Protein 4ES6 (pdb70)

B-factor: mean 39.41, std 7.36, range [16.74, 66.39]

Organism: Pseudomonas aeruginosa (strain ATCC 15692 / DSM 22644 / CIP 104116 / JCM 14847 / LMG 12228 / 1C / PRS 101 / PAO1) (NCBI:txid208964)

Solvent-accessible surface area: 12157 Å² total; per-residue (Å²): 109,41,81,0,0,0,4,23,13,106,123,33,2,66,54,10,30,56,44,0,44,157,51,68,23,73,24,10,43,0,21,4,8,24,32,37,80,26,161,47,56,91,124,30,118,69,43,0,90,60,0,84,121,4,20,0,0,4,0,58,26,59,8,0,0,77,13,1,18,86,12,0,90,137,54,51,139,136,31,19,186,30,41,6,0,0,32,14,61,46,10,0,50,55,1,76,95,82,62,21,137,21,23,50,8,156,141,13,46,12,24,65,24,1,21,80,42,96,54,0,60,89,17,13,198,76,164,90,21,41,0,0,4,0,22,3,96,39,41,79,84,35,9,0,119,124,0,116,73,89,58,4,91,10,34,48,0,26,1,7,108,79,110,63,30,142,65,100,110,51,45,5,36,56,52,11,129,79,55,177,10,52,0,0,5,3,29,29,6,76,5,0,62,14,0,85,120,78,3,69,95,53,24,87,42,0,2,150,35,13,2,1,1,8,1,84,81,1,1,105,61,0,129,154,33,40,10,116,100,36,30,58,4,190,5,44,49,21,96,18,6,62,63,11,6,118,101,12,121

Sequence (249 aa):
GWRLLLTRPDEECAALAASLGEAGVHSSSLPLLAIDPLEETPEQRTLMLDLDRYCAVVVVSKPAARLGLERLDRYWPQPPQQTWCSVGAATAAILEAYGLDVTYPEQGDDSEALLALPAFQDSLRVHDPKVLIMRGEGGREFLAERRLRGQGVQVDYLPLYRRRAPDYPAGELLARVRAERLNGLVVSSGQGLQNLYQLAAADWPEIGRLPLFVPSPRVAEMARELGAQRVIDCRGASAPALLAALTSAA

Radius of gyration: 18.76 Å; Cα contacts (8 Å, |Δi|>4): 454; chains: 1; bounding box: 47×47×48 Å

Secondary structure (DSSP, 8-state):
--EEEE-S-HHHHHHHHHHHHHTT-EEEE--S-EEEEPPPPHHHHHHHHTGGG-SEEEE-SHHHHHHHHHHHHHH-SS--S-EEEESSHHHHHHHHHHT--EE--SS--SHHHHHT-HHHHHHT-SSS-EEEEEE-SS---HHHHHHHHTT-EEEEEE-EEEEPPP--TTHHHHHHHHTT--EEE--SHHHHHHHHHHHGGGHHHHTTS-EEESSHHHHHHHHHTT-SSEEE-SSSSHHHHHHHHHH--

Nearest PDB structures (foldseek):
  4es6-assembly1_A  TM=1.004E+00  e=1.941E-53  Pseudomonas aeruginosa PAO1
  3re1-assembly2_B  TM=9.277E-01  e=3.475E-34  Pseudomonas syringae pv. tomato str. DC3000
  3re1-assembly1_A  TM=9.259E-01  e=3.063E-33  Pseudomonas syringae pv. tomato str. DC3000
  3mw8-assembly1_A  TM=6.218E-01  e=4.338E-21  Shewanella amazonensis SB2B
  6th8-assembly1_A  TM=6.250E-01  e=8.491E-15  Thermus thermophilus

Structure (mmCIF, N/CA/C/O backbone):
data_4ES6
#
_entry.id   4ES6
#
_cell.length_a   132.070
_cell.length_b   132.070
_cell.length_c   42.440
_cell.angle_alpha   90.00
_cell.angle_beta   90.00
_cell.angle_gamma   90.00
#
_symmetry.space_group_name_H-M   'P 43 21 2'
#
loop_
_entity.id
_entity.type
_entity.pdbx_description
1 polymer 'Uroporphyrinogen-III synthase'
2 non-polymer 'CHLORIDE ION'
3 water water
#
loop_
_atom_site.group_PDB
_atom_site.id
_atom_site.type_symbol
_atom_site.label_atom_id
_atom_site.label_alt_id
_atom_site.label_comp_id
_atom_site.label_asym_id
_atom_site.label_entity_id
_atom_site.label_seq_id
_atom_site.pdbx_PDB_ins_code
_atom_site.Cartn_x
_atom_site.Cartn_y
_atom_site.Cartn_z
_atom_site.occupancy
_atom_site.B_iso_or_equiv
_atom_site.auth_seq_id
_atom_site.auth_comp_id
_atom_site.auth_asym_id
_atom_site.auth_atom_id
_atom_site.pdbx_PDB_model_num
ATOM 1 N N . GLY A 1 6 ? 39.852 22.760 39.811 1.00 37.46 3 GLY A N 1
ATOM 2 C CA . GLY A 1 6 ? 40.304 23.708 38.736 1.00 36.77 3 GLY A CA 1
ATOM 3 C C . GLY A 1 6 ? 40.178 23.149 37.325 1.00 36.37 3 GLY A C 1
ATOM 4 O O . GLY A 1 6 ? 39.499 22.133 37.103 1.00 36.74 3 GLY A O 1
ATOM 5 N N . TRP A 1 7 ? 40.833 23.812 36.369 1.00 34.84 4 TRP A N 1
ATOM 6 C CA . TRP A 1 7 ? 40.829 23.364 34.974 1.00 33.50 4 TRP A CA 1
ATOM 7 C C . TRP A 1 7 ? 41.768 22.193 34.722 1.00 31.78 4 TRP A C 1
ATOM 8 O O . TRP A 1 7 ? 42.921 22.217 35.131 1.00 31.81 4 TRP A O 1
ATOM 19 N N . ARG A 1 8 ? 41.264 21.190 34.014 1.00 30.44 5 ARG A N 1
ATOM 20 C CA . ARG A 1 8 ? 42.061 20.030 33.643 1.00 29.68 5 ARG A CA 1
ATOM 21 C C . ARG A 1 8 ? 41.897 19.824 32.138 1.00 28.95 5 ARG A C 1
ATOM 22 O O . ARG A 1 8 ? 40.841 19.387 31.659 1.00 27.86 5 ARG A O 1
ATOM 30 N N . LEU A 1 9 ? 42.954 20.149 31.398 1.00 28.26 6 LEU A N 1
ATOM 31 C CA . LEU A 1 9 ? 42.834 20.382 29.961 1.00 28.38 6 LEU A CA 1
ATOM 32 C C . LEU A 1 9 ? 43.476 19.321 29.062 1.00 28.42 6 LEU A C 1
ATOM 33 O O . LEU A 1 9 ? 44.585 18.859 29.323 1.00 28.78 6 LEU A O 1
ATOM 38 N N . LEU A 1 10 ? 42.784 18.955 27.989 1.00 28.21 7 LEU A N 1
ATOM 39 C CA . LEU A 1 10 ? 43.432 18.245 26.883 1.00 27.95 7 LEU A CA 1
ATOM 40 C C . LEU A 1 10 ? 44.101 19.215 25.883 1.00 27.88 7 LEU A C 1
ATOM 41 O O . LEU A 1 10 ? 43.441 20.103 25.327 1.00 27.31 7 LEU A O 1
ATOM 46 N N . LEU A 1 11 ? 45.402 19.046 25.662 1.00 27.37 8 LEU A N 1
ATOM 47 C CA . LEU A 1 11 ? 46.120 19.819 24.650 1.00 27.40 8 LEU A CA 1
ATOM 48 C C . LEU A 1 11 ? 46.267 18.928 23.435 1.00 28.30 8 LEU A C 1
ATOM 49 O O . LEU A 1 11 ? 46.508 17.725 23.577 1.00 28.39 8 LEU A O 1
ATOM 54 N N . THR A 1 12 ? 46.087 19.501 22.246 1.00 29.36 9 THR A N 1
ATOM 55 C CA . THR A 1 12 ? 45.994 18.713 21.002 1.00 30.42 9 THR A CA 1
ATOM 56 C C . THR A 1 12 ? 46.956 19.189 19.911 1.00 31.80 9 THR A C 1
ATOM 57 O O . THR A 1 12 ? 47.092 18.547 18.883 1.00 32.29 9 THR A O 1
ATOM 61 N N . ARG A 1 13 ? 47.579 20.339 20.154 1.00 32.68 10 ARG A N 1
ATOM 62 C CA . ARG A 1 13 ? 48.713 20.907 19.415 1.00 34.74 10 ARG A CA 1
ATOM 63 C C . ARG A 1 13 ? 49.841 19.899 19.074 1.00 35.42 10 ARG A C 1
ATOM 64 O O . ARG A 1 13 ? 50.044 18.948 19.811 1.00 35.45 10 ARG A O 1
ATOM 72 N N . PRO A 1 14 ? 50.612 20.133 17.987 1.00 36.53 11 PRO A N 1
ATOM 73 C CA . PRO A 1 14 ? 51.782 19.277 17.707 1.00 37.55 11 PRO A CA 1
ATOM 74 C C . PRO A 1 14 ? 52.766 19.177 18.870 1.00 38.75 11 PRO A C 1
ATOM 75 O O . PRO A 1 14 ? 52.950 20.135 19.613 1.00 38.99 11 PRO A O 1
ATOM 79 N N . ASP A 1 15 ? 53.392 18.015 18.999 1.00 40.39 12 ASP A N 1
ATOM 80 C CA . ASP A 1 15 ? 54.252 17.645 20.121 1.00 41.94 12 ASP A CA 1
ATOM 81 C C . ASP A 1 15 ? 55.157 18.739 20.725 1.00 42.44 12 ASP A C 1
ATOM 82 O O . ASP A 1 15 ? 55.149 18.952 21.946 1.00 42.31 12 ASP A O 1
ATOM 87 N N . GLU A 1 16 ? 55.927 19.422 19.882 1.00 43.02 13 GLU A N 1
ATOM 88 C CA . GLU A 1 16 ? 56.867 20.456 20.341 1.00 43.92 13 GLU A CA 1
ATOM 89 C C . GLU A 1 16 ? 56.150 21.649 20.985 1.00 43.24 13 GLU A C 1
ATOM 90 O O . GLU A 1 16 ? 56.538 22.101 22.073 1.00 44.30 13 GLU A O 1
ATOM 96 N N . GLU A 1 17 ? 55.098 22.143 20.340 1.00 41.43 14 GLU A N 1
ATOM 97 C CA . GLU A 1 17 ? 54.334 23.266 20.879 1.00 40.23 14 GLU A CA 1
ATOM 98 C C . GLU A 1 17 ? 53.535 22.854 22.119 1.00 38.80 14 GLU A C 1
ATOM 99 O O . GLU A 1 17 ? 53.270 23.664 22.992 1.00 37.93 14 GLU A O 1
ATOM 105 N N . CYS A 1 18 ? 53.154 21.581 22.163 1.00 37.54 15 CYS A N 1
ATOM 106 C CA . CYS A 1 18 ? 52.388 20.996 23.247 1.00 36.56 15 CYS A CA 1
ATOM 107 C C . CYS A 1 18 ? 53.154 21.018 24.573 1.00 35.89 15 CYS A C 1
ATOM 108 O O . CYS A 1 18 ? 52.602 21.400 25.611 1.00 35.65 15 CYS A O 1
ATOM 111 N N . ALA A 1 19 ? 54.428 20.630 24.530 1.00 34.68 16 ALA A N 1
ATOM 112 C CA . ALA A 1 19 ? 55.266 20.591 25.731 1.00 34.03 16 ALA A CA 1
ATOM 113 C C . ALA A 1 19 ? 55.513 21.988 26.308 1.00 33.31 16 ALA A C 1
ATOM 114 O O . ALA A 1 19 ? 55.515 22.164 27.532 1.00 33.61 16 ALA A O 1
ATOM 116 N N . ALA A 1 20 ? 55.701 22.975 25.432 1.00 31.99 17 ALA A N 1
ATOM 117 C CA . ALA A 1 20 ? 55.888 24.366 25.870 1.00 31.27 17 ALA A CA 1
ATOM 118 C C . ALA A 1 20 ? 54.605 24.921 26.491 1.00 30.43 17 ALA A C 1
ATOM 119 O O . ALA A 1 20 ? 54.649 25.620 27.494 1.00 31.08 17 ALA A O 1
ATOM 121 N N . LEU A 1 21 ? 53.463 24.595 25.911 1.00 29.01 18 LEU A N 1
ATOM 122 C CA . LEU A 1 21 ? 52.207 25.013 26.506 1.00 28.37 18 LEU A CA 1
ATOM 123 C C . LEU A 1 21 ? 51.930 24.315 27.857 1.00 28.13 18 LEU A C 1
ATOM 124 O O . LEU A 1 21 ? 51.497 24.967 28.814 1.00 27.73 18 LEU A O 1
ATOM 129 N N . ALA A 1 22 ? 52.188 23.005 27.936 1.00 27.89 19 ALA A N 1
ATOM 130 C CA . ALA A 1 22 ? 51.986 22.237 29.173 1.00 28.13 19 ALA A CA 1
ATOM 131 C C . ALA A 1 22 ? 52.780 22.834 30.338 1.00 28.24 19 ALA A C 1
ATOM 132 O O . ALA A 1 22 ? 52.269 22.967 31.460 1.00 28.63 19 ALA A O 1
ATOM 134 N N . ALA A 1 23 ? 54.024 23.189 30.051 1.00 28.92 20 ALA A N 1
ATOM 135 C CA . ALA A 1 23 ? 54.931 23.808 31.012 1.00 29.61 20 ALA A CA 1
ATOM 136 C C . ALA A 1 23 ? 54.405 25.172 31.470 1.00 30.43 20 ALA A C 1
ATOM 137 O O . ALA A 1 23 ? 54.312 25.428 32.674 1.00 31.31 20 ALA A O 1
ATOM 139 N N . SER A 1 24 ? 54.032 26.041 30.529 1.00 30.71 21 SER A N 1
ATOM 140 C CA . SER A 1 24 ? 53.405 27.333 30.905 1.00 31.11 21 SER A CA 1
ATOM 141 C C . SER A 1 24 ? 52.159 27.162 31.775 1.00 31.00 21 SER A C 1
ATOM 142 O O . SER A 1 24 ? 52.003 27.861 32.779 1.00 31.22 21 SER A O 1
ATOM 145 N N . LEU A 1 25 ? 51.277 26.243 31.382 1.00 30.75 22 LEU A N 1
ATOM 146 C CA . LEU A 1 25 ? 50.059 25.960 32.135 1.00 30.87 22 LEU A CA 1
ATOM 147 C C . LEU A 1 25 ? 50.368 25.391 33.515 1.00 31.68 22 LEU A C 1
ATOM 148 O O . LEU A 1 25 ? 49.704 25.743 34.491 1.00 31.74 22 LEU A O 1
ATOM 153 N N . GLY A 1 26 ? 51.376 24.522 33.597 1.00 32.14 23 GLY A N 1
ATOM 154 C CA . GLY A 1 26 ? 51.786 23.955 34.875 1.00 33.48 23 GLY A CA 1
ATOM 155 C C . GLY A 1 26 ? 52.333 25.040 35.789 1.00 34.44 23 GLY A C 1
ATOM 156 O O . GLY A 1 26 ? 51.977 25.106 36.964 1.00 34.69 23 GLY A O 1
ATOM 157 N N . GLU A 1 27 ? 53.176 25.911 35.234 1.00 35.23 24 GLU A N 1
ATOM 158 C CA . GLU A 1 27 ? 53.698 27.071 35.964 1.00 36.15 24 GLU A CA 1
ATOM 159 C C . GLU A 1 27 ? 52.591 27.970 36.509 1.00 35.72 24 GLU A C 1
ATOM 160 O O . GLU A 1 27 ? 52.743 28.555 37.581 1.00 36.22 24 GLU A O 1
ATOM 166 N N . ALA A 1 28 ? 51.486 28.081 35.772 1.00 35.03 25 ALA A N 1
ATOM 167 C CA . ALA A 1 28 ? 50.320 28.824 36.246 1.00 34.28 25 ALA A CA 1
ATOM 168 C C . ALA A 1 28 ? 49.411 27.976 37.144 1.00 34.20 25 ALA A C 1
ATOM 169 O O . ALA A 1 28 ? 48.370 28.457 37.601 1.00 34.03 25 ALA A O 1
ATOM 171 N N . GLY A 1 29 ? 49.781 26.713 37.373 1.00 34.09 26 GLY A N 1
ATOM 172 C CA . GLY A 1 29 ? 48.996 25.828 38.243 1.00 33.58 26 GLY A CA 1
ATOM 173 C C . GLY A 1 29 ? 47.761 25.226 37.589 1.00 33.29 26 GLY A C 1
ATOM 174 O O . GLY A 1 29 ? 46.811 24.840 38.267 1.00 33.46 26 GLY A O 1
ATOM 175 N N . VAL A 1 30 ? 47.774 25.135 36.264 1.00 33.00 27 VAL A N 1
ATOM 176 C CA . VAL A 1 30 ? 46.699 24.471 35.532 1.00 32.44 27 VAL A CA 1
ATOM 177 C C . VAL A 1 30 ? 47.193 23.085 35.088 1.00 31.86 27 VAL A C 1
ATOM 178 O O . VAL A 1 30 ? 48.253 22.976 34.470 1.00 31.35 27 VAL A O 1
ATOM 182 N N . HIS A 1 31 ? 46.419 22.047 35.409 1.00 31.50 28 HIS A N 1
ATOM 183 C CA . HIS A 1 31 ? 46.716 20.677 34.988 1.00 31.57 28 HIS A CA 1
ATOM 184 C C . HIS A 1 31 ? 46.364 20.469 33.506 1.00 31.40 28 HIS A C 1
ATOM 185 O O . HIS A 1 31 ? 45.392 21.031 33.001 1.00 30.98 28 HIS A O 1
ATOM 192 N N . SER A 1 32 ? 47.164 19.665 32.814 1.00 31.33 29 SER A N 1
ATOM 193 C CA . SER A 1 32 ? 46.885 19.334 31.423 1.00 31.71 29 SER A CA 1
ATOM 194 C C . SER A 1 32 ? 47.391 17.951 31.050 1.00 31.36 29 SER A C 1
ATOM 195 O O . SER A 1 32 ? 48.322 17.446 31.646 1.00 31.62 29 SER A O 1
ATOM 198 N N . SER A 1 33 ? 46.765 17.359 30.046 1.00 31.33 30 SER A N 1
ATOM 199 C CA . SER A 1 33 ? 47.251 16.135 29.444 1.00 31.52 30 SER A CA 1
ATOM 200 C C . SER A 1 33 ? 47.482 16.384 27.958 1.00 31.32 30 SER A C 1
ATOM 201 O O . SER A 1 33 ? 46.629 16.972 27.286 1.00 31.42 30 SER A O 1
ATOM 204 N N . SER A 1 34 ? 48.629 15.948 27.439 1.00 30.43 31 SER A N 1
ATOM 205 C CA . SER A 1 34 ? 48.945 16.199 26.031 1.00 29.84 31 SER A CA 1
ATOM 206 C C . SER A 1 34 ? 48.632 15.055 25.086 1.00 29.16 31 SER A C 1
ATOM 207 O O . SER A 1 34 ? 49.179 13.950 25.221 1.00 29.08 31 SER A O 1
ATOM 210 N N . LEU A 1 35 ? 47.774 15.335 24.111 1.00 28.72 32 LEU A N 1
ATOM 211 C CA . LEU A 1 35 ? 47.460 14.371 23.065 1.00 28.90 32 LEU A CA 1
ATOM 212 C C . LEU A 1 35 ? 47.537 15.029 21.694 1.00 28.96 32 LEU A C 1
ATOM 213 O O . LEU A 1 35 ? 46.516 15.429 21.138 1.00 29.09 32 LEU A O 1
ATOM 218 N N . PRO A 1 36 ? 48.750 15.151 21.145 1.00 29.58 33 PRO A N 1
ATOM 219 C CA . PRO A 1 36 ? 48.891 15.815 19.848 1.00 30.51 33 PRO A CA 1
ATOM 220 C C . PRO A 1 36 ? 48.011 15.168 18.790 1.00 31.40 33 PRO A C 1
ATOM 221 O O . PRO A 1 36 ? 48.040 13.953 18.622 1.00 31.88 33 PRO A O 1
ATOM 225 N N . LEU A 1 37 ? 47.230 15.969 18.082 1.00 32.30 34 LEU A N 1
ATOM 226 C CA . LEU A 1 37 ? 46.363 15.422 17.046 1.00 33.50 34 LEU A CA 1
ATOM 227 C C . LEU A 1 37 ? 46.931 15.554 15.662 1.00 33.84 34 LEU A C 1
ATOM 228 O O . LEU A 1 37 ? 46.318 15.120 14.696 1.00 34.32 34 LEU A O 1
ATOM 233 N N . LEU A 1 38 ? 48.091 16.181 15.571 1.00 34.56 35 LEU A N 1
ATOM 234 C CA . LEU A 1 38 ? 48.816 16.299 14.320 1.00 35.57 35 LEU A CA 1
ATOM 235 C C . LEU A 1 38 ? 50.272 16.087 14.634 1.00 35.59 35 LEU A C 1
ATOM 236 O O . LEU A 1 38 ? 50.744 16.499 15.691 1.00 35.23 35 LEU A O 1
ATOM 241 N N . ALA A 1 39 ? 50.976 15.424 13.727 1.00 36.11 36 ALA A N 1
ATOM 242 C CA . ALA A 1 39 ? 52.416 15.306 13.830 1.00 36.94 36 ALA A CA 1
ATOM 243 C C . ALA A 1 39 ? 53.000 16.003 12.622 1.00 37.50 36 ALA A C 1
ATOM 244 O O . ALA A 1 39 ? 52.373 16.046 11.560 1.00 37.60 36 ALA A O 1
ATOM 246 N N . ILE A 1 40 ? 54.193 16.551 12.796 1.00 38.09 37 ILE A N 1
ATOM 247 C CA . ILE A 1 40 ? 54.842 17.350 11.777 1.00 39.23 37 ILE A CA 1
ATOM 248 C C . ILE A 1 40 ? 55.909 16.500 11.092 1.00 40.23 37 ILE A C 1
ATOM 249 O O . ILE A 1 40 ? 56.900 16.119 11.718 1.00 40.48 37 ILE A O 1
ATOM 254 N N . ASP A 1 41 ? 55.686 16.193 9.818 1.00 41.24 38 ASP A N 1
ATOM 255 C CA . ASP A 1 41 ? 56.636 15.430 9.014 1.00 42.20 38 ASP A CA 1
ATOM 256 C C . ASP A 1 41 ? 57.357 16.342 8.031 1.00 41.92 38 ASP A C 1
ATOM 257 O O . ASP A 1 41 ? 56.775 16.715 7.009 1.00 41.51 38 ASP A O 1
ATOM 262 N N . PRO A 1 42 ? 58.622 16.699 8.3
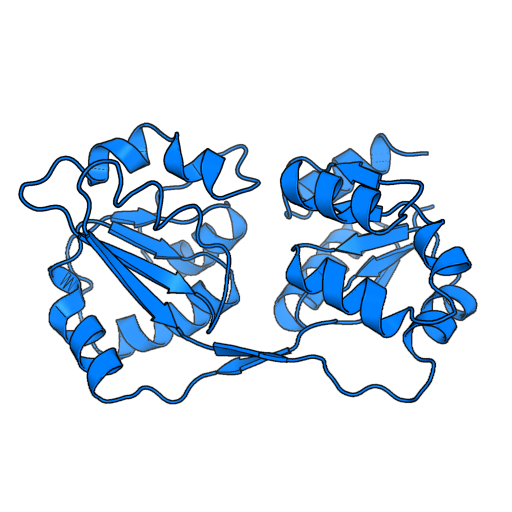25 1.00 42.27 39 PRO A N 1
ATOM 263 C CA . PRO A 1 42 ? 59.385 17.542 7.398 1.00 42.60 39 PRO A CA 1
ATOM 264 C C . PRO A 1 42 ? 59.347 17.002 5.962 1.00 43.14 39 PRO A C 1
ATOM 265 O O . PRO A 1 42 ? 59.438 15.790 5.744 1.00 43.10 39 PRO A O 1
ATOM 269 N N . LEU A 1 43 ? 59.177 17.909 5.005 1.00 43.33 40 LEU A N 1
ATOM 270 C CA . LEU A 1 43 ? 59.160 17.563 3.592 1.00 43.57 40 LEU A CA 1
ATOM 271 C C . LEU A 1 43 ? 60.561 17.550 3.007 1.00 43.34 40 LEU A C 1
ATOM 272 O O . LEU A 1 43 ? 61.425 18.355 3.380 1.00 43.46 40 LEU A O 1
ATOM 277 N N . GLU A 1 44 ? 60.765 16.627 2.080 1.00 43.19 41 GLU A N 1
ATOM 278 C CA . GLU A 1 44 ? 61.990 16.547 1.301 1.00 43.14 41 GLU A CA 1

-------

> The task
Copy nothing but the lines above from the one with "ATOM 262 N N . PRO A 1 42 ? 58.622 16.699 8.3" through the end of the material, word for word, and drop the pictures.

> Exercise answer
ATOM 262 N N . PRO A 1 42 ? 58.622 16.699 8.3
25 1.00 42.27 39 PRO A N 1
ATOM 263 C CA . PRO A 1 42 ? 59.385 17.542 7.398 1.00 42.60 39 PRO A CA 1
ATOM 264 C C . PRO A 1 42 ? 59.347 17.002 5.962 1.00 43.14 39 PRO A C 1
ATOM 265 O O . PRO A 1 42 ? 59.438 15.790 5.744 1.00 43.10 39 PRO A O 1
ATOM 269 N N . LEU A 1 43 ? 59.177 17.909 5.005 1.00 43.33 40 LEU A N 1
ATOM 270 C CA . LEU A 1 43 ? 59.160 17.563 3.592 1.00 43.57 40 LEU A CA 1
ATOM 271 C C . LEU A 1 43 ? 60.561 17.550 3.007 1.00 43.34 40 LEU A C 1
ATOM 272 O O . LEU A 1 43 ? 61.425 18.355 3.380 1.00 43.46 40 LEU A O 1
ATOM 277 N N . GLU A 1 44 ? 60.765 16.627 2.080 1.00 43.19 41 GLU A N 1
ATOM 278 C CA . GLU A 1 44 ? 61.990 16.547 1.301 1.00 43.14 41 GLU A CA 1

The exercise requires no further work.